Bud Whitehead

No. 47
- Position: Defensive back

Personal information
- Born: January 1, 1939 (age 86) Marianna, Florida, U.S.

Career information
- College: Florida State
- AFL draft: 1961: 16th round, 128th overall pick

Career history
- San Diego Chargers (1961–1968);

Awards and highlights
- AFL champion (1963);

Career statistics
- Games played: 94
- Interceptions: 15
- Touchdowns: 1
- Stats at Pro Football Reference

= Bud Whitehead =

American football player (born 1939)

Ruben Agnus "Bud" Whitehead (born January 1, 1939) is an American former professional football player who was a defensive back for the San Diego Chargers of the American Football League (AFL). A 16th-round selection (128th overall pick) of the 1961 AFL draft, Whitehead played eight seasons with the Chargers (1961–1968).

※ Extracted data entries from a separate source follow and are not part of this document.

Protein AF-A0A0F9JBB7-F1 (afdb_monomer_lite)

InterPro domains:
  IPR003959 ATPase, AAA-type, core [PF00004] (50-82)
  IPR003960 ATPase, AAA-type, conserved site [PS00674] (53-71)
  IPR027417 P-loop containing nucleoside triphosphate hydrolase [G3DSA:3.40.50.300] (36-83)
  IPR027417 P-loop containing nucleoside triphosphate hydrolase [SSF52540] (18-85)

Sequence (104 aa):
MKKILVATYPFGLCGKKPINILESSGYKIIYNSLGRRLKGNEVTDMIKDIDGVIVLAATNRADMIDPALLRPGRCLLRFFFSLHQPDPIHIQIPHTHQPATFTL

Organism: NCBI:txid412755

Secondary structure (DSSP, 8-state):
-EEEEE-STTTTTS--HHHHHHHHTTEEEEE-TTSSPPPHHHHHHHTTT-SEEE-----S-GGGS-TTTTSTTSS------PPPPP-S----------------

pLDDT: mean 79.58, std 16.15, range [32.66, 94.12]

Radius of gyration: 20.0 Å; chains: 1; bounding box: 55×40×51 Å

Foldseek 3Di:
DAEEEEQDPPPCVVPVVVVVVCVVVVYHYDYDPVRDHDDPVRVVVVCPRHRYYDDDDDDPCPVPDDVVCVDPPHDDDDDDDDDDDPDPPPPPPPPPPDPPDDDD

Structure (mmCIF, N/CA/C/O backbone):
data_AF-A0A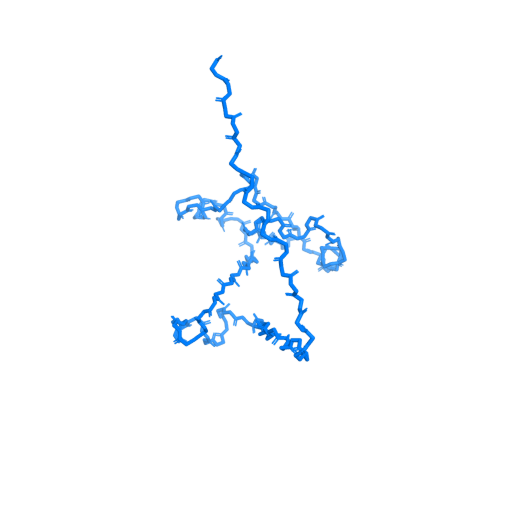0F9JBB7-F1
#
_entry.id   AF-A0A0F9JBB7-F1
#
loop_
_atom_site.group_PDB
_atom_site.id
_atom_site.type_symbol
_atom_site.label_atom_id
_atom_site.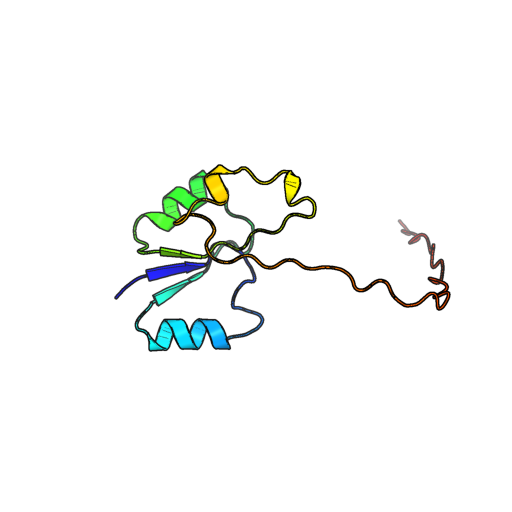label_alt_id
_atom_site.label_comp_id
_atom_site.label_asym_id
_atom_site.label_entity_id
_atom_site.label_seq_id
_atom_site.pdbx_PDB_ins_code
_atom_site.Cartn_x
_atom_site.Cartn_y
_atom_site.Cartn_z
_atom_site.occupancy
_atom_site.B_iso_or_equiv
_atom_site.auth_seq_id
_atom_site.auth_comp_id
_atom_site.auth_asym_id
_atom_site.auth_atom_id
_atom_site.pdbx_PDB_model_num
ATOM 1 N N . MET A 1 1 ? -13.204 3.423 12.432 1.00 80.38 1 MET A N 1
ATOM 2 C CA . MET A 1 1 ? -12.743 3.944 11.124 1.00 80.38 1 MET A CA 1
ATOM 3 C C . MET A 1 1 ? -11.531 3.128 10.717 1.00 80.38 1 MET A C 1
ATOM 5 O O . MET A 1 1 ? -10.625 3.038 11.535 1.00 80.38 1 MET A O 1
ATOM 9 N N . LYS A 1 2 ? -11.544 2.486 9.543 1.00 92.50 2 LYS A N 1
ATOM 10 C CA . LYS A 1 2 ? -10.477 1.552 9.147 1.00 92.50 2 LYS A CA 1
ATOM 11 C C . LYS A 1 2 ? -9.227 2.317 8.712 1.00 92.50 2 LYS A C 1
ATOM 13 O O . LYS A 1 2 ? -9.341 3.265 7.939 1.00 92.50 2 LYS A O 1
ATOM 18 N N . LYS A 1 3 ? -8.053 1.937 9.199 1.00 94.12 3 LYS A N 1
ATOM 19 C CA . LYS A 1 3 ? -6.764 2.580 8.930 1.00 94.12 3 LYS A CA 1
ATOM 20 C C . LYS A 1 3 ? -5.978 1.775 7.904 1.00 94.12 3 LYS A C 1
ATOM 22 O O . LYS A 1 3 ? -5.804 0.570 8.062 1.00 94.12 3 LYS A O 1
ATOM 27 N N . ILE A 1 4 ? -5.476 2.447 6.876 1.00 92.94 4 ILE A N 1
ATOM 28 C CA . ILE A 1 4 ? -4.614 1.844 5.861 1.00 92.94 4 ILE A CA 1
ATOM 29 C C . ILE A 1 4 ? -3.239 2.502 5.917 1.00 92.94 4 ILE A C 1
ATOM 31 O O . ILE A 1 4 ? -3.131 3.719 5.786 1.00 92.94 4 ILE A O 1
ATOM 35 N N . LEU A 1 5 ? -2.191 1.693 6.061 1.00 92.00 5 LEU A N 1
ATOM 36 C CA . LEU A 1 5 ? -0.803 2.136 5.965 1.00 92.00 5 LEU A CA 1
ATOM 37 C C . LEU A 1 5 ? -0.324 2.083 4.512 1.00 92.00 5 LEU A C 1
ATOM 39 O O . LEU A 1 5 ? -0.312 1.020 3.894 1.00 92.00 5 LEU A O 1
ATOM 43 N N . VAL A 1 6 ? 0.148 3.208 3.988 1.00 91.62 6 VAL A N 1
ATOM 44 C CA . VAL A 1 6 ? 0.907 3.278 2.736 1.00 91.62 6 VAL A CA 1
ATOM 45 C C . VAL A 1 6 ? 2.391 3.183 3.079 1.00 91.62 6 VAL A C 1
ATOM 47 O O . VAL A 1 6 ? 3.010 4.159 3.510 1.00 91.62 6 VAL A O 1
ATOM 50 N N . ALA A 1 7 ? 2.962 1.988 2.914 1.00 88.38 7 ALA A N 1
ATOM 51 C CA . ALA A 1 7 ? 4.341 1.705 3.314 1.00 88.38 7 ALA A CA 1
ATOM 52 C C . ALA A 1 7 ? 5.373 2.200 2.284 1.00 88.38 7 ALA A C 1
ATOM 54 O O . ALA A 1 7 ? 6.455 2.671 2.652 1.00 88.38 7 ALA A O 1
ATOM 55 N N . THR A 1 8 ? 5.046 2.103 0.991 1.00 87.00 8 THR A N 1
ATOM 56 C CA . THR A 1 8 ? 5.948 2.501 -0.097 1.00 87.00 8 THR A CA 1
ATOM 57 C C . THR A 1 8 ? 5.848 4.002 -0.365 1.00 87.00 8 THR A C 1
ATOM 59 O O . THR A 1 8 ? 4.815 4.499 -0.799 1.00 87.00 8 THR A O 1
ATOM 62 N N . TYR A 1 9 ? 6.942 4.731 -0.166 1.00 82.44 9 TYR A N 1
ATOM 63 C CA . TYR A 1 9 ? 7.070 6.136 -0.562 1.00 82.44 9 TYR A CA 1
ATOM 64 C C . TYR A 1 9 ? 7.623 6.232 -1.999 1.00 82.44 9 TYR A C 1
ATOM 66 O O . TYR A 1 9 ? 8.498 5.426 -2.329 1.00 82.44 9 TYR A O 1
ATOM 74 N N . PRO A 1 10 ? 7.179 7.177 -2.859 1.00 78.19 10 PRO A N 1
ATOM 75 C CA . PRO A 1 10 ? 6.197 8.257 -2.651 1.00 78.19 10 PRO A CA 1
ATOM 76 C C . PRO A 1 10 ? 4.753 7.916 -3.104 1.00 78.19 10 PRO A C 1
ATOM 78 O O . PRO A 1 10 ? 4.077 8.748 -3.716 1.00 78.19 10 PRO A O 1
ATOM 81 N N . PHE A 1 11 ? 4.246 6.699 -2.860 1.00 80.56 11 PHE A N 1
ATOM 82 C CA . PHE A 1 11 ? 2.914 6.313 -3.350 1.00 80.56 11 PHE A CA 1
ATOM 83 C C . PHE A 1 11 ? 1.806 7.243 -2.825 1.00 80.56 11 PHE A C 1
ATOM 85 O O . PHE A 1 11 ? 1.773 7.585 -1.646 1.00 80.56 11 PHE A O 1
ATOM 92 N N . GLY A 1 12 ? 0.891 7.651 -3.709 1.00 72.50 12 GLY A N 1
ATOM 93 C CA . GLY A 1 12 ? -0.219 8.555 -3.376 1.00 72.50 12 GLY A CA 1
ATOM 94 C C . GLY A 1 12 ? 0.144 10.044 -3.317 1.00 72.50 12 GLY A C 1
ATOM 95 O O . GLY A 1 12 ? -0.759 10.872 -3.233 1.00 72.50 12 GLY A O 1
ATOM 96 N N . LEU A 1 13 ? 1.430 10.407 -3.424 1.00 75.44 13 LEU A N 1
ATOM 97 C CA . LEU A 1 13 ? 1.872 11.809 -3.369 1.00 75.44 13 LEU A CA 1
ATOM 98 C C . LEU A 1 13 ? 1.847 12.502 -4.736 1.00 75.44 13 LEU A C 1
ATOM 100 O O . LEU A 1 13 ? 1.495 13.675 -4.819 1.00 75.44 13 LEU A O 1
ATOM 104 N N . CYS A 1 14 ? 2.161 11.780 -5.816 1.00 77.50 14 CYS A N 1
ATOM 105 C CA . CYS A 1 14 ? 2.141 12.332 -7.178 1.00 77.50 14 CYS A CA 1
ATOM 106 C C . CYS A 1 14 ? 0.723 12.463 -7.765 1.00 77.50 14 CYS A C 1
ATOM 108 O O . CYS A 1 14 ? 0.516 13.202 -8.721 1.00 77.50 14 CYS A O 1
ATOM 110 N N . GLY A 1 15 ? -0.264 11.757 -7.208 1.00 80.62 15 GLY A N 1
ATOM 111 C CA . GLY A 1 15 ? -1.648 11.802 -7.673 1.00 80.62 15 GLY A CA 1
ATOM 112 C C . GLY A 1 15 ? -2.616 11.440 -6.555 1.00 80.62 15 GLY A C 1
ATOM 113 O O . GLY A 1 15 ? -2.575 10.328 -6.034 1.00 80.62 15 GLY A O 1
ATOM 114 N N . LYS A 1 16 ? -3.511 12.374 -6.207 1.00 84.00 16 LYS A N 1
ATOM 115 C CA . LYS A 1 16 ? -4.447 12.232 -5.074 1.00 84.00 16 LYS A CA 1
ATOM 116 C C . LYS A 1 16 ? -5.712 11.437 -5.396 1.00 84.00 16 LYS A C 1
ATOM 118 O O . LYS A 1 16 ? -6.398 10.999 -4.485 1.00 84.00 16 LYS A O 1
ATOM 123 N N . LYS A 1 17 ? -6.016 11.199 -6.678 1.00 87.31 17 LYS A N 1
ATOM 124 C CA . LYS A 1 17 ? -7.214 10.456 -7.114 1.00 87.31 17 LYS A CA 1
ATOM 125 C C . LYS A 1 17 ? -7.434 9.128 -6.359 1.00 87.31 17 LYS A C 1
ATOM 127 O O . LYS A 1 17 ? -8.532 8.953 -5.839 1.00 87.31 17 LYS A O 1
ATOM 132 N N . PRO A 1 18 ? -6.450 8.211 -6.249 1.00 85.56 18 PRO A N 1
ATOM 133 C CA . PRO A 1 18 ? -6.642 6.965 -5.501 1.00 85.56 18 PRO A CA 1
ATOM 134 C C . PRO A 1 18 ? -6.872 7.194 -4.002 1.00 85.56 18 PRO A C 1
ATOM 136 O O . PRO A 1 18 ? -7.686 6.505 -3.398 1.00 85.56 18 PRO A O 1
ATOM 139 N N . ILE A 1 19 ? -6.197 8.180 -3.411 1.00 88.25 19 ILE A N 1
ATOM 140 C CA . ILE A 1 19 ? -6.312 8.510 -1.986 1.00 88.25 19 ILE A CA 1
ATOM 141 C C . ILE A 1 19 ? -7.703 9.054 -1.675 1.00 88.25 19 ILE A C 1
ATOM 143 O O . ILE A 1 19 ? -8.356 8.552 -0.769 1.00 88.25 19 ILE A O 1
ATOM 147 N N . ASN A 1 20 ? -8.201 9.976 -2.498 1.00 90.62 20 ASN A N 1
ATOM 148 C CA . ASN A 1 20 ? -9.537 10.546 -2.348 1.00 90.62 20 ASN A CA 1
ATOM 149 C C . ASN A 1 20 ? -10.628 9.464 -2.409 1.00 90.62 20 ASN A C 1
ATOM 151 O O . ASN A 1 20 ? -11.598 9.520 -1.659 1.00 90.62 20 ASN A O 1
ATOM 155 N N . ILE A 1 21 ? -10.474 8.460 -3.283 1.00 90.81 21 ILE A N 1
ATOM 156 C CA . ILE A 1 21 ? -11.420 7.335 -3.372 1.00 90.81 21 ILE A CA 1
ATOM 157 C C . ILE A 1 21 ? -11.412 6.527 -2.068 1.00 90.81 21 ILE A C 1
ATOM 159 O O . ILE A 1 21 ? -12.477 6.212 -1.532 1.00 90.81 21 ILE A O 1
ATOM 163 N N . LEU A 1 22 ? -10.230 6.230 -1.525 1.00 88.25 22 LEU A N 1
ATOM 164 C CA . LEU A 1 22 ? -10.103 5.499 -0.264 1.00 88.25 22 LEU A CA 1
ATOM 165 C C . LEU A 1 22 ? -10.677 6.297 0.916 1.00 88.25 22 LEU A C 1
ATOM 167 O O . LEU A 1 22 ? -11.422 5.742 1.723 1.00 88.25 22 LEU A O 1
ATOM 171 N N . GLU A 1 23 ? -10.401 7.597 0.979 1.00 91.00 23 GLU A N 1
ATOM 172 C CA . GLU A 1 23 ? -10.946 8.491 2.005 1.00 91.00 23 GLU A CA 1
ATOM 173 C C . GLU A 1 23 ? -12.475 8.588 1.916 1.00 91.00 23 GLU A C 1
ATOM 175 O O . GLU A 1 23 ? -13.156 8.429 2.929 1.00 91.00 23 GLU A O 1
ATOM 180 N N . SER A 1 24 ? -13.037 8.735 0.708 1.00 92.88 24 SER A N 1
ATOM 181 C CA . SER A 1 24 ? -14.495 8.757 0.490 1.00 92.88 24 SER A CA 1
ATOM 182 C C . SER A 1 24 ? -15.187 7.446 0.883 1.00 92.88 24 SER A C 1
ATOM 184 O O . SER A 1 24 ? -16.357 7.441 1.253 1.00 92.88 24 SER A O 1
ATOM 186 N N . SER A 1 25 ? -14.443 6.336 0.861 1.00 91.38 25 SER A N 1
ATOM 187 C CA . SER A 1 25 ? -14.914 5.015 1.291 1.00 91.38 25 SER A CA 1
ATOM 188 C C . SER A 1 25 ? -14.791 4.797 2.810 1.00 91.38 25 SER A C 1
ATOM 190 O O . SER A 1 25 ? -15.075 3.702 3.295 1.00 91.38 25 SER A O 1
ATOM 192 N N . GLY A 1 26 ? -14.360 5.812 3.573 1.00 92.25 26 GLY A N 1
ATOM 193 C CA . GLY A 1 26 ? -14.262 5.772 5.036 1.00 92.25 26 GLY A CA 1
ATOM 194 C C . GLY A 1 26 ? -12.949 5.203 5.588 1.00 92.25 26 GLY A C 1
ATOM 195 O O . GLY A 1 26 ? -12.892 4.823 6.765 1.00 92.25 26 GLY A O 1
ATOM 196 N N . TYR A 1 27 ? -11.897 5.127 4.766 1.00 93.31 27 TYR A N 1
ATOM 197 C CA . TYR A 1 27 ? -10.568 4.704 5.209 1.00 93.31 27 TYR A CA 1
ATOM 198 C C . TYR A 1 27 ? -9.703 5.899 5.620 1.00 93.31 27 TYR A C 1
ATOM 200 O O . TYR A 1 27 ? -9.626 6.903 4.918 1.00 93.31 27 TYR A O 1
ATOM 208 N N . LYS A 1 28 ? -8.989 5.769 6.742 1.00 93.56 28 LYS A N 1
ATOM 209 C CA . LYS A 1 28 ? -7.938 6.703 7.159 1.00 93.56 28 LYS A CA 1
ATOM 210 C C . LYS A 1 28 ? -6.613 6.275 6.551 1.00 93.56 28 LYS A C 1
ATOM 212 O O . LYS A 1 28 ? -6.110 5.210 6.905 1.00 93.56 28 LYS A O 1
ATOM 217 N N . ILE A 1 29 ? -6.020 7.104 5.701 1.00 91.38 29 ILE A N 1
ATOM 218 C CA . ILE A 1 29 ? -4.692 6.820 5.157 1.00 91.38 29 ILE A CA 1
ATOM 219 C C . ILE A 1 29 ? -3.614 7.302 6.127 1.00 91.38 29 ILE A C 1
ATOM 221 O O . ILE A 1 29 ? -3.629 8.440 6.593 1.00 91.38 29 ILE A O 1
ATOM 225 N N . ILE A 1 30 ? -2.675 6.415 6.437 1.00 91.31 30 ILE A N 1
ATOM 226 C CA . ILE A 1 30 ? -1.479 6.685 7.227 1.00 91.31 30 ILE A CA 1
ATOM 227 C C . ILE A 1 30 ? -0.294 6.475 6.298 1.00 91.31 30 ILE A C 1
ATOM 229 O O . ILE A 1 30 ? -0.132 5.407 5.715 1.00 91.31 30 ILE A O 1
ATOM 233 N N . TYR A 1 31 ? 0.528 7.502 6.134 1.00 90.00 31 TYR A N 1
ATOM 234 C CA . TYR A 1 31 ? 1.731 7.405 5.321 1.00 90.00 31 TYR A CA 1
ATOM 235 C C . TYR A 1 31 ? 2.923 7.009 6.179 1.00 90.00 31 TYR A C 1
ATOM 237 O O . TYR A 1 31 ? 3.021 7.373 7.351 1.00 90.00 31 TYR A O 1
ATOM 245 N N . ASN A 1 32 ? 3.863 6.307 5.558 1.00 89.50 32 ASN A N 1
ATOM 246 C CA . ASN A 1 32 ? 5.201 6.143 6.094 1.00 89.50 32 ASN A CA 1
ATOM 247 C C . ASN A 1 32 ? 5.868 7.519 6.315 1.00 89.50 32 ASN A C 1
ATOM 249 O O . ASN A 1 32 ? 6.268 8.190 5.362 1.00 89.50 32 ASN A O 1
ATOM 253 N N . SER A 1 33 ? 6.011 7.909 7.583 1.00 86.88 33 SER A N 1
ATOM 254 C CA . SER A 1 33 ? 6.602 9.181 8.016 1.00 86.88 33 SER A CA 1
ATOM 255 C C . SER A 1 33 ? 8.108 9.284 7.769 1.00 86.88 33 SER A C 1
ATOM 257 O O . SER A 1 33 ? 8.643 10.388 7.761 1.00 86.88 33 SER A O 1
ATOM 259 N N . LEU A 1 34 ? 8.799 8.163 7.545 1.00 88.44 34 LEU A N 1
ATOM 260 C CA . LEU A 1 34 ? 10.248 8.143 7.340 1.00 88.44 34 LEU A CA 1
ATOM 261 C C . LEU A 1 34 ? 10.654 8.510 5.908 1.00 88.44 34 LEU A C 1
ATOM 263 O O . LEU A 1 34 ? 11.838 8.714 5.655 1.00 88.44 34 LEU A O 1
ATOM 267 N N . GLY A 1 35 ? 9.715 8.538 4.954 1.00 85.69 35 GLY A N 1
ATOM 268 C CA . GLY A 1 35 ? 9.985 8.911 3.556 1.00 85.69 35 GLY A CA 1
ATOM 269 C C . GLY A 1 35 ? 10.949 7.979 2.804 1.00 85.69 35 GLY A C 1
ATOM 270 O O . GLY A 1 35 ? 11.340 8.261 1.676 1.00 85.69 35 GLY A O 1
ATOM 271 N N . ARG A 1 36 ? 11.336 6.853 3.410 1.00 88.44 36 ARG A N 1
ATOM 272 C CA . ARG A 1 36 ? 12.254 5.848 2.858 1.00 88.44 36 ARG A CA 1
ATOM 273 C C . ARG A 1 36 ? 11.697 4.446 3.050 1.00 88.44 36 ARG A C 1
ATOM 275 O O . ARG A 1 36 ? 10.755 4.245 3.812 1.00 88.44 36 ARG A O 1
ATOM 282 N N . ARG A 1 37 ? 12.324 3.447 2.425 1.00 86.06 37 ARG A N 1
ATOM 283 C CA . ARG A 1 37 ? 11.994 2.035 2.666 1.00 86.06 37 ARG A CA 1
ATOM 284 C C . ARG A 1 37 ? 12.050 1.716 4.169 1.00 86.06 37 ARG A C 1
ATOM 286 O O . ARG A 1 37 ? 13.065 1.982 4.820 1.00 86.06 37 ARG A O 1
ATOM 293 N N . LEU A 1 38 ? 10.962 1.143 4.686 1.00 88.38 38 LEU A N 1
ATOM 294 C CA . LEU A 1 38 ? 10.869 0.667 6.066 1.00 88.38 38 LEU A CA 1
ATOM 295 C C . LEU A 1 38 ? 11.719 -0.594 6.255 1.00 88.38 38 LEU A C 1
ATOM 297 O O . LEU A 1 38 ? 11.756 -1.473 5.388 1.00 88.38 38 LEU A O 1
ATOM 301 N N . LYS A 1 39 ? 12.389 -0.684 7.401 1.00 90.06 39 LYS A N 1
ATOM 302 C CA . LYS A 1 39 ? 13.065 -1.893 7.881 1.00 90.06 39 LYS A CA 1
ATOM 303 C C . LYS A 1 39 ? 12.062 -2.821 8.567 1.00 90.06 39 LYS A C 1
ATOM 305 O O . LYS A 1 39 ? 10.986 -2.392 8.967 1.00 90.06 39 LYS A O 1
ATOM 310 N N . GLY A 1 40 ? 12.417 -4.097 8.728 1.00 88.44 40 GLY A N 1
ATOM 311 C CA . GLY A 1 40 ? 11.500 -5.108 9.272 1.00 88.44 40 GLY A CA 1
ATOM 312 C C . GLY A 1 40 ? 10.938 -4.761 10.656 1.00 88.44 40 GLY A C 1
ATOM 313 O O . GLY A 1 40 ? 9.743 -4.902 10.882 1.00 88.44 40 GLY A O 1
ATOM 314 N N . ASN A 1 41 ? 11.772 -4.238 11.553 1.00 91.31 41 ASN A N 1
ATOM 315 C CA . ASN A 1 41 ? 11.347 -3.765 12.871 1.00 91.31 41 ASN A CA 1
ATOM 316 C C . ASN A 1 41 ? 10.395 -2.559 12.787 1.00 91.31 41 ASN A C 1
ATOM 318 O O . ASN A 1 41 ? 9.355 -2.556 13.436 1.00 91.31 41 ASN A O 1
ATOM 322 N N . GLU A 1 42 ? 10.707 -1.582 11.933 1.00 91.38 42 GLU A N 1
ATOM 323 C CA . GLU A 1 42 ? 9.885 -0.380 11.732 1.00 91.38 42 GLU A CA 1
ATOM 324 C C . GLU A 1 42 ? 8.494 -0.730 11.181 1.00 91.38 42 GLU A C 1
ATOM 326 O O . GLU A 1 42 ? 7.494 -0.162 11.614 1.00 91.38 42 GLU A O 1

He had 10 interceptions in his senior year of college football for the Florida State Seminoles.

==Early life==
Born and raised in Marianna, Florida, he played football for Marianna High School before attending Florida State University. He was the second child of Clara Peacock and Alter Whitehead, with one older brother, Jim Whitehead, and four younger siblings, brothers Gary, Willie and Ronnie Whitehead and sister Denise Whitehead.